Up to 1 billion people—nearly one in six of the world’s population—suffer from neurological disorders. The number of people with those disorders, including Alzheimer’s and Parkinson’s disease, has been steadily increasing in recent decades.
Drug discovery and development to control or reverse these diseases have been increased. However, these efforts have been slow to be translated into clinical practices and medications because of several challenges.
One significant challenge has been the lack of a cell-based model that predicts if specific chemical compounds can permeate the blood-brain barrier, which lies between the brain’s blood vessels and cells and other components that make up brain tissue. It protects the brain from harmful chemicals and diseases arising from infections while letting nutrients reach the brain.

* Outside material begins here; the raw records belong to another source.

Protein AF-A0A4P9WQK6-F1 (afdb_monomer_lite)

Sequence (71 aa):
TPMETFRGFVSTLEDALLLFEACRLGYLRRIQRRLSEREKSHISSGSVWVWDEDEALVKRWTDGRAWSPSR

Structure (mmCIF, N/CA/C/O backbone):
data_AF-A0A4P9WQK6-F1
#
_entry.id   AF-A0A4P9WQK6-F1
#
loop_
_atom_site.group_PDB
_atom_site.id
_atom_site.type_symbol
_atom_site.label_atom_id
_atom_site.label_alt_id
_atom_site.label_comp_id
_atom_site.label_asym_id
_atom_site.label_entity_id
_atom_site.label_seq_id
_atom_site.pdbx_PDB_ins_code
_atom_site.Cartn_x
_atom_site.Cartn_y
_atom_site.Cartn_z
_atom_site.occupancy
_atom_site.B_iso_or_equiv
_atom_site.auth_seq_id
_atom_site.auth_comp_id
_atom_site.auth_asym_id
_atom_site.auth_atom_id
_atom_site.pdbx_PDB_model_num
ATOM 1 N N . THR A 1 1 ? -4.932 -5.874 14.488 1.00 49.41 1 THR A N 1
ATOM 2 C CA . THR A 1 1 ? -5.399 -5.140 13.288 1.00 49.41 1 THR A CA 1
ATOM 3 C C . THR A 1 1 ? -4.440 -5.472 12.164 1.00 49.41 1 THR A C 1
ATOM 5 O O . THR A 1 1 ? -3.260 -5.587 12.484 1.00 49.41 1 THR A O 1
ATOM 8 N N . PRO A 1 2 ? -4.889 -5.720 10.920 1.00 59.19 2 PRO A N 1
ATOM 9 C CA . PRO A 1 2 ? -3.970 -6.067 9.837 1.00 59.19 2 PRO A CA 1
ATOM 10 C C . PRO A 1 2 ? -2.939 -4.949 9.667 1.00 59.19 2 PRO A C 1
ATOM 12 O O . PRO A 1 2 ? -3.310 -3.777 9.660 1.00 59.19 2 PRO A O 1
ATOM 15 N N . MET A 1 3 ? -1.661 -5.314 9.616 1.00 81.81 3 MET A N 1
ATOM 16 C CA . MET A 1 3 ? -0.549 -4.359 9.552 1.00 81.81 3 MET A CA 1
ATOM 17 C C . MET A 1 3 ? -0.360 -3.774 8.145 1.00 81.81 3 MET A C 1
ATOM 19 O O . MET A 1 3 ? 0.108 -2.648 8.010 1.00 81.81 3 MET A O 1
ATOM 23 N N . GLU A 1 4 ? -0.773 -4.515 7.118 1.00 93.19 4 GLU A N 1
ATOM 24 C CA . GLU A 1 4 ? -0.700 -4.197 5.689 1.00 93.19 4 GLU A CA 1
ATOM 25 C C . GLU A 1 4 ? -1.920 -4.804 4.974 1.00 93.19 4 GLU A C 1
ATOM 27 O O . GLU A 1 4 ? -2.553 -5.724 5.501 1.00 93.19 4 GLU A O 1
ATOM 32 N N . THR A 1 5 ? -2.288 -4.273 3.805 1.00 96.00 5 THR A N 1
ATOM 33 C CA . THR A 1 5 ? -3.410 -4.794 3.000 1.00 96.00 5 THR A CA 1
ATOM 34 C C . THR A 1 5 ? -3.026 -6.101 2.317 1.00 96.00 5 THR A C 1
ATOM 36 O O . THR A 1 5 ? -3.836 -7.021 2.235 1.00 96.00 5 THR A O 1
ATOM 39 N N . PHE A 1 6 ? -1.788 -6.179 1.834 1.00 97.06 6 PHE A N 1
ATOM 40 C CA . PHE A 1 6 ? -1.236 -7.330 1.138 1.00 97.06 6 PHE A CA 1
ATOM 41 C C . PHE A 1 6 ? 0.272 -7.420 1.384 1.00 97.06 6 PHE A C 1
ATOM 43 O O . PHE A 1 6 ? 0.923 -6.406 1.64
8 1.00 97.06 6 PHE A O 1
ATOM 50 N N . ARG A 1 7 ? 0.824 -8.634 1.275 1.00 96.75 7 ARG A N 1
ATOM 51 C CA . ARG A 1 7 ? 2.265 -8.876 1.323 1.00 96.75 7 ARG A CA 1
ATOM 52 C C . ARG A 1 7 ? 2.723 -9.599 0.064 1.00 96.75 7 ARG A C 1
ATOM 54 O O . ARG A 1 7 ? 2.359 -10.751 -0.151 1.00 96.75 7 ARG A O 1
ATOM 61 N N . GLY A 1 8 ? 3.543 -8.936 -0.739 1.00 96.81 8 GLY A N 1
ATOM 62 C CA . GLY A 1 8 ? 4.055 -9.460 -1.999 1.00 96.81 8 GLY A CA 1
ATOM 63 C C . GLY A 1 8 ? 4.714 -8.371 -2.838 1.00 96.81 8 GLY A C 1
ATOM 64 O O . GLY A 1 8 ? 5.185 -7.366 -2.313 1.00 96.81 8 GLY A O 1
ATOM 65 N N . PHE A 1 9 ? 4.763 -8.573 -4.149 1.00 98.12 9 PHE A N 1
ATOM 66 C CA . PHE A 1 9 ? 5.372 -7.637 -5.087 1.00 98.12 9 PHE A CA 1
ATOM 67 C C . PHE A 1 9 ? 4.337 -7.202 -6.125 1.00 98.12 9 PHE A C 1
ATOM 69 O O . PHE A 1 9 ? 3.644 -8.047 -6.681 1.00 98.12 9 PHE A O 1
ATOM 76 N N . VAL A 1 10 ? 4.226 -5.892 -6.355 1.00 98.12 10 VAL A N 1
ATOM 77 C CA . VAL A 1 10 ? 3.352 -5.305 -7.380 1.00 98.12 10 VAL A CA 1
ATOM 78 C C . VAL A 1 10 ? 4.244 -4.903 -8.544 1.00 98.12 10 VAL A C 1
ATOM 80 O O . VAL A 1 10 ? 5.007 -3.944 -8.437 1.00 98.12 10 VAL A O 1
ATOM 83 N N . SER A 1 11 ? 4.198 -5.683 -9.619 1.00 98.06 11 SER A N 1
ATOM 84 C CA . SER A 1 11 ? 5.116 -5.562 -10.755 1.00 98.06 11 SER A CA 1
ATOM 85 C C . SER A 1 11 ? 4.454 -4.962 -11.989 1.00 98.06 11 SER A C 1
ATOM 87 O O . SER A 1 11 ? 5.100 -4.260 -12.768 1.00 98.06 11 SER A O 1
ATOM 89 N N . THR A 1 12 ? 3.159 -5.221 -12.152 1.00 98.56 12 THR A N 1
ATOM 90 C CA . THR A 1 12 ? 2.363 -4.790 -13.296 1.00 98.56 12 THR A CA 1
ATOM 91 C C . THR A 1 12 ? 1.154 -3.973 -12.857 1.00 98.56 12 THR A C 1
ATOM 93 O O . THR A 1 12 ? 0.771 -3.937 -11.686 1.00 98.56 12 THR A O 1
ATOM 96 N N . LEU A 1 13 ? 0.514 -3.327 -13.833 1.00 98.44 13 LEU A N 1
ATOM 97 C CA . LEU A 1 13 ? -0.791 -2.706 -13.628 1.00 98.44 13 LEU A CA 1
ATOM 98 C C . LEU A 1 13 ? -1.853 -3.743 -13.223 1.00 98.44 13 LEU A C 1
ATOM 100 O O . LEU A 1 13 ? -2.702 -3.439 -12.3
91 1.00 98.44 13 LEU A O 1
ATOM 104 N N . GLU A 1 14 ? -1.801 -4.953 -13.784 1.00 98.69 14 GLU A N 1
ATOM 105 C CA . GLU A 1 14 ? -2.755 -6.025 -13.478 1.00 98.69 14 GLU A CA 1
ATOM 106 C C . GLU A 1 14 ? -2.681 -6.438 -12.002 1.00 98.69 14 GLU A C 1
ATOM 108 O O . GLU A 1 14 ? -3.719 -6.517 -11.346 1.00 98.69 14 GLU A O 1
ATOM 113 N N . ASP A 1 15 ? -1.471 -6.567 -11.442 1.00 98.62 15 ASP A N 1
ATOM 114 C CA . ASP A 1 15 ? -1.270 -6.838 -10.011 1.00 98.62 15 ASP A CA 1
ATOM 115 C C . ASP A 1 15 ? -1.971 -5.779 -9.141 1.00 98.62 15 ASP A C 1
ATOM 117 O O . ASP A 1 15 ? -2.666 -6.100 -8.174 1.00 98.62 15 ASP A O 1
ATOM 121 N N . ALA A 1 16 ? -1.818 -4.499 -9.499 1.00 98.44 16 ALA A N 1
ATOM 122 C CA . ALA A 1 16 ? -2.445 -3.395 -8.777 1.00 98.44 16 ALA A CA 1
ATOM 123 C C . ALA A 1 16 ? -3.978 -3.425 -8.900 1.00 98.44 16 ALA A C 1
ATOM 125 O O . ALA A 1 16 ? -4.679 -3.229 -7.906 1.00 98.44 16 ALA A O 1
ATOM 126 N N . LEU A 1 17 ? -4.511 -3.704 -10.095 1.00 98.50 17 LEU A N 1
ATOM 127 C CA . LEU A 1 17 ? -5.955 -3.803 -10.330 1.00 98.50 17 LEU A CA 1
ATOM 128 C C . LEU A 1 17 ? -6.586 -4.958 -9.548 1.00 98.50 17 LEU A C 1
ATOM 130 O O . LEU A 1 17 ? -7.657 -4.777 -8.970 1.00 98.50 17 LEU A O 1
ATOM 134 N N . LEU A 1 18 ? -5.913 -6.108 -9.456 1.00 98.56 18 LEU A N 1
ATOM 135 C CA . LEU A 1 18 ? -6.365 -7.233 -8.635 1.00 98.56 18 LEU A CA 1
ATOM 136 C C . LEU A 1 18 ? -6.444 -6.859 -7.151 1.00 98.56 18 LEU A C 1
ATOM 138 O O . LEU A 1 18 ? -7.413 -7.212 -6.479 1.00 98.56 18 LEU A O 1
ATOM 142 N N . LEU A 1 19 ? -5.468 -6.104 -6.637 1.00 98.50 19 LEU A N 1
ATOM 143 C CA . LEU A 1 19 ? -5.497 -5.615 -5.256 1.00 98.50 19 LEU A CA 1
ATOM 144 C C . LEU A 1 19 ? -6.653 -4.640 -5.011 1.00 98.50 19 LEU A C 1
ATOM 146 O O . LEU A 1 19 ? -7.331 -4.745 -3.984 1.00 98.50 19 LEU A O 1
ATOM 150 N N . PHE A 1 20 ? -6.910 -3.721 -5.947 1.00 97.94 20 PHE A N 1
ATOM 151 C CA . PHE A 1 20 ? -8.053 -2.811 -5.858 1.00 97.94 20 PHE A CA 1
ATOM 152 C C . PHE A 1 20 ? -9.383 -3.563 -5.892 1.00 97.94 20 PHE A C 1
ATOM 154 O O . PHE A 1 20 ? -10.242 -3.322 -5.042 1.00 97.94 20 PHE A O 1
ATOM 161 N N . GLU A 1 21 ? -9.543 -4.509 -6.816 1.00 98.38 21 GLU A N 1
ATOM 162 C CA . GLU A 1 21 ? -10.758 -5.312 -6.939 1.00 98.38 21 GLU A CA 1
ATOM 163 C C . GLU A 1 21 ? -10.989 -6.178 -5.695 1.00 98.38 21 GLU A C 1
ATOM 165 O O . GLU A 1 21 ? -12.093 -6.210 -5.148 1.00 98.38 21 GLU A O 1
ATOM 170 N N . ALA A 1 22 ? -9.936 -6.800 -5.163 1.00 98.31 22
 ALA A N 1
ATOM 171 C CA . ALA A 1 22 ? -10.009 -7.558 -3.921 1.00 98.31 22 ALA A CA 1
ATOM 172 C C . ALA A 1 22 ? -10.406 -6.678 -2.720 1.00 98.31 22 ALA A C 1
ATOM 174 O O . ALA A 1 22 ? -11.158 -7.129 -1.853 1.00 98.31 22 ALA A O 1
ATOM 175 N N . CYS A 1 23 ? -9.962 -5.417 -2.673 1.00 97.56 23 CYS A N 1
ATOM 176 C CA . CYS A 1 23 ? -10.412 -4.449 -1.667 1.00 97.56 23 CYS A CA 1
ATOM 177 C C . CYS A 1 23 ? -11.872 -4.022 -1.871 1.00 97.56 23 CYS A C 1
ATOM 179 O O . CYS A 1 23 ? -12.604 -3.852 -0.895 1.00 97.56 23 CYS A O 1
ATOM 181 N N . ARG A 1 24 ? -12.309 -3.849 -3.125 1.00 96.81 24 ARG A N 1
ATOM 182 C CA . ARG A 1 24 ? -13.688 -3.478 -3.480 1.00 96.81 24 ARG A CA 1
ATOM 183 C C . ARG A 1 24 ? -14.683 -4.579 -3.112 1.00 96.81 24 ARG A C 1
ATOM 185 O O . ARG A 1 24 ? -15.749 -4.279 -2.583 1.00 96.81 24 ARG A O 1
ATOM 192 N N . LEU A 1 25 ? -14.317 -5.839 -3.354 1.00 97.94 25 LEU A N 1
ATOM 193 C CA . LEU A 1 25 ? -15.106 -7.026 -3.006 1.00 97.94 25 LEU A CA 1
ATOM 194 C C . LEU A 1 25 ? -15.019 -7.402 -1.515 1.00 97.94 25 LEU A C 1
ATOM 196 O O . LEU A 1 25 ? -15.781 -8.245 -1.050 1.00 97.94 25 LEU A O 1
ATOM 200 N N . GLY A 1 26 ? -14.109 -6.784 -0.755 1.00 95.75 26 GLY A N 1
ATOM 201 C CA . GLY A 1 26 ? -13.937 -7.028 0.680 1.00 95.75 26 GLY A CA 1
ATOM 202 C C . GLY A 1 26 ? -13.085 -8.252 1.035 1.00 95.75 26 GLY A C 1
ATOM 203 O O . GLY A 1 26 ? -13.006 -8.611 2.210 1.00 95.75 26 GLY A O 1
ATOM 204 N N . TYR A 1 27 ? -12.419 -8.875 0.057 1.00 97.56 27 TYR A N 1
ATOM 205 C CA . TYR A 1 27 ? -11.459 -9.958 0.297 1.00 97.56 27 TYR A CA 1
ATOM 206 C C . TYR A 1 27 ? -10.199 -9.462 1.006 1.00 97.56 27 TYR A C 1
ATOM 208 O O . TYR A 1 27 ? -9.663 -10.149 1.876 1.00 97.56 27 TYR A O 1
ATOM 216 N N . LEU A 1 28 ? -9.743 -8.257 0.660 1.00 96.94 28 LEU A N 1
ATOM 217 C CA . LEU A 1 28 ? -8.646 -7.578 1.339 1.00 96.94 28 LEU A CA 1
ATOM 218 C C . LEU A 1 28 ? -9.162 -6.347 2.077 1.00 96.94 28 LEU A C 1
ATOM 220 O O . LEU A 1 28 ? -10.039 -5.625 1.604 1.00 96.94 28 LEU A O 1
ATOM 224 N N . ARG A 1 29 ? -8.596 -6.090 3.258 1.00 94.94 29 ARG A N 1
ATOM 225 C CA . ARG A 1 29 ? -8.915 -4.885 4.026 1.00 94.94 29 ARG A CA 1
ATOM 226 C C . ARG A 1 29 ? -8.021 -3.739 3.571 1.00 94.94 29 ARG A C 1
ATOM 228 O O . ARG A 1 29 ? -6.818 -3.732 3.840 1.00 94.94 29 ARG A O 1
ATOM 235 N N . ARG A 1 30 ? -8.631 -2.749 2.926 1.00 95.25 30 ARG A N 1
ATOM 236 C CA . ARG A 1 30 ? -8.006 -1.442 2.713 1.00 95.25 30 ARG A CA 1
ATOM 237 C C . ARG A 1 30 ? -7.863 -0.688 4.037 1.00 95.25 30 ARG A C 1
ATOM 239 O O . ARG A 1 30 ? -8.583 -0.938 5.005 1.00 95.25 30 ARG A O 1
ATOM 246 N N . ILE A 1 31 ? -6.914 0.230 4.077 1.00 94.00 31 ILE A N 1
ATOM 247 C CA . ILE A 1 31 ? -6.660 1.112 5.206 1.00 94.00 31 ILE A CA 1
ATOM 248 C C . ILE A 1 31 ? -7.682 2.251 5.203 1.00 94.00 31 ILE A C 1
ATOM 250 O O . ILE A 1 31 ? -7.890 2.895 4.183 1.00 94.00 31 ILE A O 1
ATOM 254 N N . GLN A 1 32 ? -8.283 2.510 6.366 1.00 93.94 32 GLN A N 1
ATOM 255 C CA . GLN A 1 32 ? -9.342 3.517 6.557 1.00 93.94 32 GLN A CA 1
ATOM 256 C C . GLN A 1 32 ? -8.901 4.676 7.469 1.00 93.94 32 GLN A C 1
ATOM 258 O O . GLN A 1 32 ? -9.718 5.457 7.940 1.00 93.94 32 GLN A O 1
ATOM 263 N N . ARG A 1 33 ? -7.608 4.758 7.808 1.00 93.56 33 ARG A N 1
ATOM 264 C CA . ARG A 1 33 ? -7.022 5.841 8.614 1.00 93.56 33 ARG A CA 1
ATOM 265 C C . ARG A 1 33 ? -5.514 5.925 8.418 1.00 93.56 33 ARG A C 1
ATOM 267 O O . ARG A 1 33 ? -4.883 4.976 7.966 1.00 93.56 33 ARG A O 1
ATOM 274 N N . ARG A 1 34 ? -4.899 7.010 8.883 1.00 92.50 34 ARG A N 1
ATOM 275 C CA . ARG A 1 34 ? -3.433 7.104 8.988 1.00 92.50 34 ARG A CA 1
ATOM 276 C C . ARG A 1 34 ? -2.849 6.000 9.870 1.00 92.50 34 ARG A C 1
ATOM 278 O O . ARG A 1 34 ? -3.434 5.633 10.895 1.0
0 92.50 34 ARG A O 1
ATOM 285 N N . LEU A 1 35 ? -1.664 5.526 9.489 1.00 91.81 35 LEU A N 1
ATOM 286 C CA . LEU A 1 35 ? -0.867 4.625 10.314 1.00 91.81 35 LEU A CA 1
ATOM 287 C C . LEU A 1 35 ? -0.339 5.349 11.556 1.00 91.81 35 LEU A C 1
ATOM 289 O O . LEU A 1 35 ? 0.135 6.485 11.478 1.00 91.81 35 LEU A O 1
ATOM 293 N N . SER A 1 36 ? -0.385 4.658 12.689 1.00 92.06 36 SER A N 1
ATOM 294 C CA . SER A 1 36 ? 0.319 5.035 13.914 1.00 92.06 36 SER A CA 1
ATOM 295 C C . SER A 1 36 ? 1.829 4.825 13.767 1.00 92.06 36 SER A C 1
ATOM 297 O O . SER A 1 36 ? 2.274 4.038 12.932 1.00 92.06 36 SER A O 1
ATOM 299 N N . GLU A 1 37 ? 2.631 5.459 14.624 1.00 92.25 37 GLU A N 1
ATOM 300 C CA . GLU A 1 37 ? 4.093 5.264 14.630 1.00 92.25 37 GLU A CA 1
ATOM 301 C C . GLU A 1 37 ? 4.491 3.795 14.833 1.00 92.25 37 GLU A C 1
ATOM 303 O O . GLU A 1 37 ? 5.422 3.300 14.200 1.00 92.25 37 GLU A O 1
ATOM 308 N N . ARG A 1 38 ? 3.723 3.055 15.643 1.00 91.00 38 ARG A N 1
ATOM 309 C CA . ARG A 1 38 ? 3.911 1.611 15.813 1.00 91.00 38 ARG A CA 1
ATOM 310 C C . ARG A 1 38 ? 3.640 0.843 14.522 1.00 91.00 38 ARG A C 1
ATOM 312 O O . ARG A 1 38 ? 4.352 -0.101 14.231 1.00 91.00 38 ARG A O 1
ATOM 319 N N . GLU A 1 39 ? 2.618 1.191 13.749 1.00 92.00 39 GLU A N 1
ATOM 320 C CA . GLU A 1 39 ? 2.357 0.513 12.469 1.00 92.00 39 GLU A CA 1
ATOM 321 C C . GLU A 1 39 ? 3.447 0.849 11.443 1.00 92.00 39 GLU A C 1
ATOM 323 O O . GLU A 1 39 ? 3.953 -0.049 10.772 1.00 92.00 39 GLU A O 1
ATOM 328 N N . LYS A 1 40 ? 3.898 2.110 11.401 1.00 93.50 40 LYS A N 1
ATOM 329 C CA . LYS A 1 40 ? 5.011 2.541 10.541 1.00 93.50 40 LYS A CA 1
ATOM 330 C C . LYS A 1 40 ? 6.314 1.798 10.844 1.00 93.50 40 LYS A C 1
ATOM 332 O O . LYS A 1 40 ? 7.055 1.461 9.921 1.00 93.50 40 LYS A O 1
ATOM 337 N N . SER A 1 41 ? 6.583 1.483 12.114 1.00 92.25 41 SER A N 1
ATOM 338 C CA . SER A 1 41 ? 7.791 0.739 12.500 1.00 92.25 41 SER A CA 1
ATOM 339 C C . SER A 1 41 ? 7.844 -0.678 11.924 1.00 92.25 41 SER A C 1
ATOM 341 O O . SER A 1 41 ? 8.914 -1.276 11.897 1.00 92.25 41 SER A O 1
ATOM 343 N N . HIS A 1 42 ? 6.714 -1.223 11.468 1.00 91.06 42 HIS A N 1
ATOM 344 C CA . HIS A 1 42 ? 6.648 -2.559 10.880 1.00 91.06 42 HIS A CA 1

A research team at Purdue developed a model that represents a more restrictive and accurate model of the blood-brain barrier.
Current models do not accurately depict the way the barrier acts. “We developed a model that represents a more restrictive and accurate model of the blood brain barrier,” says Purdue professor Greg Knipp. “Our model is a direct-contact, triculture model containing astrocytes, pericytes, and the brain microvessel endothelial cells set up similar to what you would find in a human brain.”

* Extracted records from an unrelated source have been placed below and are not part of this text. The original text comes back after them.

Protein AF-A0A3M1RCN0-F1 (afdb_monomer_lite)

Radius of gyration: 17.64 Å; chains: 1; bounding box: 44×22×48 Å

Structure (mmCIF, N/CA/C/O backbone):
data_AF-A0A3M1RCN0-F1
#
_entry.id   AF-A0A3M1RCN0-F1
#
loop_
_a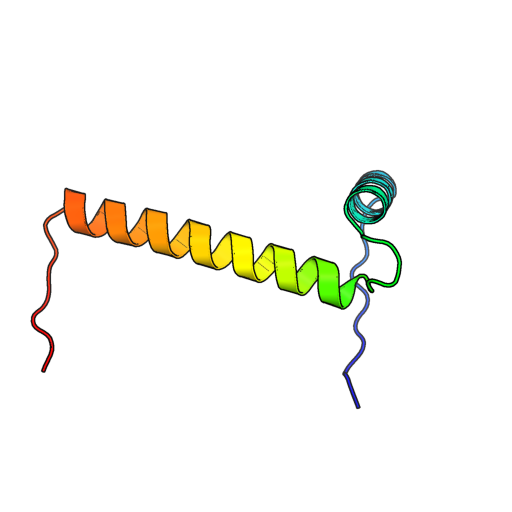tom_site.group_PDB
_atom_site.id
_atom_site.type_symbol
_atom_site.label_atom_id
_atom_site.label_alt_id
_atom_site.label_comp_id
_atom_site.label_asym_id
_atom_site.label_entity_id
_atom_site.label_seq_id
_atom_site.pdbx_PDB_ins_code
_atom_site.Cartn_x
_atom_site.Cartn_y
_atom_site.Cartn_z
_atom_site.occupancy
_atom_site.B_iso_or_equiv
_atom_site.auth_seq_id
_atom_site.auth_comp_id
_atom_site.auth_asym_id
_atom_site.auth_atom_id
_atom_site.pdbx_PDB_model_num
ATOM 1 N N . MET A 1 1 ? 19.286 -6.901 8.408 1.00 45.19 1 MET A N 1
ATOM 2 C CA . MET A 1 1 ? 18.984 -7.617 7.148 1.00 45.19 1 MET A CA 1
ATOM 3 C C . MET A 1 1 ? 17.481 -7.564 6.944 1.00 45.19 1 MET A C 1
ATOM 5 O O . MET A 1 1 ? 16.773 -8.126 7.767 1.00 45.19 1 MET A O 1
ATOM 9 N N . ASN A 1 2 ? 16.993 -6.871 5.913 1.00 64.88 2 ASN A N 1
ATOM 10 C CA . ASN A 1 2 ? 15.573 -6.937 5.557 1.00 64.88 2 ASN A CA 1
ATOM 11 C C . ASN A 1 2 ? 15.318 -8.289 4.885 1.00 64.88 2 ASN A C 1
ATOM 13 O O . ASN A 1 2 ? 15.998 -8.634 3.918 1.00 64.88 2 ASN A O 1
ATOM 17 N N . ALA A 1 3 ? 14.396 -9.082 5.430 1.00 78.12 3 ALA A N 1
ATOM 18 C CA . ALA A 1 3 ? 14.018 -10.357 4.839 1.00 78.12 3 ALA A CA 1
ATOM 19 C C . ALA A 1 3 ? 13.293 -10.096 3.512 1.00 78.12 3 ALA A C 1
ATOM 21 O O . ALA A 1 3 ? 12.211 -9.515 3.505 1.00 78.12 3 ALA A O 1
ATOM 22 N N . SER A 1 4 ? 13.877 -10.516 2.392 1.00 80.75 4 SER A N 1
A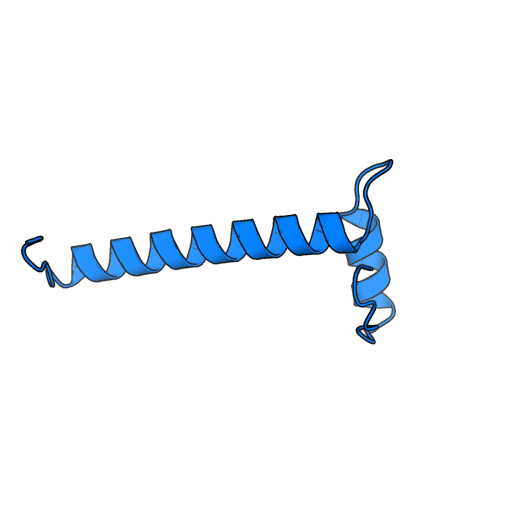TOM 23 C CA . SER A 1 4 ? 13.265 -10.355 1.075 1.00 80.75 4 SER A CA 1
ATOM 24 C C . SER A 1 4 ? 12.476 -11.612 0.699 1.00 80.75 4 SER A C 1
ATOM 26 O O . SER A 1 4 ? 13.029 -12.694 0.504 1.00 80.75 4 SER A O 1
ATOM 28 N N . LYS A 1 5 ? 11.151 -11.475 0.595 1.00 87.56 5 LYS A N 1
ATOM 29 C CA . LYS A 1 5 ? 10.260 -12.479 -0.007 1.00 87.56 5 LYS A CA 1
ATOM 30 C C . LYS A 1 5 ? 9.686 -11.911 -1.302 1.00 87.56 5 LYS A C 1
ATOM 32 O O . LYS A 1 5 ? 9.389 -10.724 -1.372 1.00 87.56 5 LYS A O 1
ATOM 37 N N . ARG A 1 6 ? 9.538 -12.743 -2.339 1.00 92.06 6 ARG A N 1
ATOM 38 C CA . ARG A 1 6 ? 8.939 -12.324 -3.618 1.00 92.06 6 ARG A CA 1
ATOM 39 C C . ARG A 1 6 ? 7.450 -12.640 -3.641 1.00 92.06 6 ARG A C 1
ATOM 41 O O . ARG A 1 6 ? 7.057 -13.745 -3.276 1.00 92.06 6 ARG A O 1
ATOM 48 N N . ILE A 1 7 ? 6.652 -11.689 -4.116 1.00 90.88 7 ILE A N 1
ATOM 49 C CA . ILE A 1 7 ? 5.218 -11.860 -4.353 1.00 90.88 7 ILE A CA 1
ATOM 50 C C . ILE A 1 7 ? 5.031 -12.015 -5.868 1.00 90.88 7 ILE A C 1
ATOM 52 O O . ILE A 1 7 ? 5.260 -11.047 -6.597 1.00 90.88 7 ILE A O 1
ATOM 56 N N . PRO A 1 8 ? 4.693 -13.213 -6.380 1.00 95.56 8 PRO A N 1
ATOM 57 C CA . PRO A 1 8 ? 4.376 -13.364 -7.790 1.00 95.56 8 PRO A CA 1
ATOM 58 C C . PRO A 1 8 ? 3.060 -12.641 -8.086 1.00 95.56 8 PRO A C 1
ATOM 60 O O . PRO A 1 8 ? 2.064 -12.828 -7.390 1.00 95.56 8 PRO A O 1
ATOM 63 N N . VAL A 1 9 ? 3.059 -11.821 -9.131 1.00 96.06 9 VAL A N 1
ATOM 64 C CA . VAL A 1 9 ? 1.878 -11.094 -9.604 1.00 96.06 9 VAL A CA 1
ATOM 65 C C . VAL A 1 9 ? 1.726 -11.286 -11.108 1.00 96.06 9 VAL A C 1
ATOM 67 O O . VAL A 1 9 ? 2.671 -11.682 -11.796 1.00 96.06 9 VAL A O 1
ATOM 70 N N . THR A 1 10 ? 0.536 -11.015 -11.639 1.00 98.19 10 THR A N 1
ATOM 71 C CA . THR A 1 10 ? 0.329 -11.014 -13.091 1.00 98.19 10 THR A CA 1
ATOM 72 C C . THR A 1 10 ? 1.067 -9.837 -13.735 1.00 98.19 10 THR A C 1
ATOM 74 O O . THR A 1 10 ? 1.330 -8.823 -13.086 1.00 98.19 10 THR A O 1
ATOM 77 N N . LYS A 1 11 ? 1.364 -9.941 -15.037 1.00 97.19 11 LYS A N 1
ATOM 78 C CA . LYS A 1 11 ? 1.987 -8.847 -15.804 1.00 97.19 11 LYS A CA 1
ATOM 79 C C . LYS A 1 11 ? 1.187 -7.544 -15.700 1.00 97.19 11 LYS A C 1
ATOM 81 O O . LYS A 1 11 ? 1.776 -6.491 -15.507 1.00 97.19 11 LYS A O 1
ATOM 86 N N . VAL A 1 12 ? -0.142 -7.640 -15.766 1.00 98.19 12 VAL A N 1
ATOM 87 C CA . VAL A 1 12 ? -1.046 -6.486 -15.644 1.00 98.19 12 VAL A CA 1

The biggest advantage of the new model is that the three cell types can make direct contact and better mimic the way they interact in the body. In the conventional models, the three cell types are separated by a filter when cultured together.
“Our model allows for a better depiction of the synergistic interactions between the three components and how they interact together and potentially with new drugs,” says Knipp.
The Purdue researchers say their model can screen compounds to determine which have the highest potential for success in clinical studies.
“We can more accurately predict how drugs and other compounds may cross the blood-brain barrier earlier in the discovery process and potentially treat brain disorders, because our model better resembles the actual setup within the body,” says Purdue researcher Kelsey Lubin.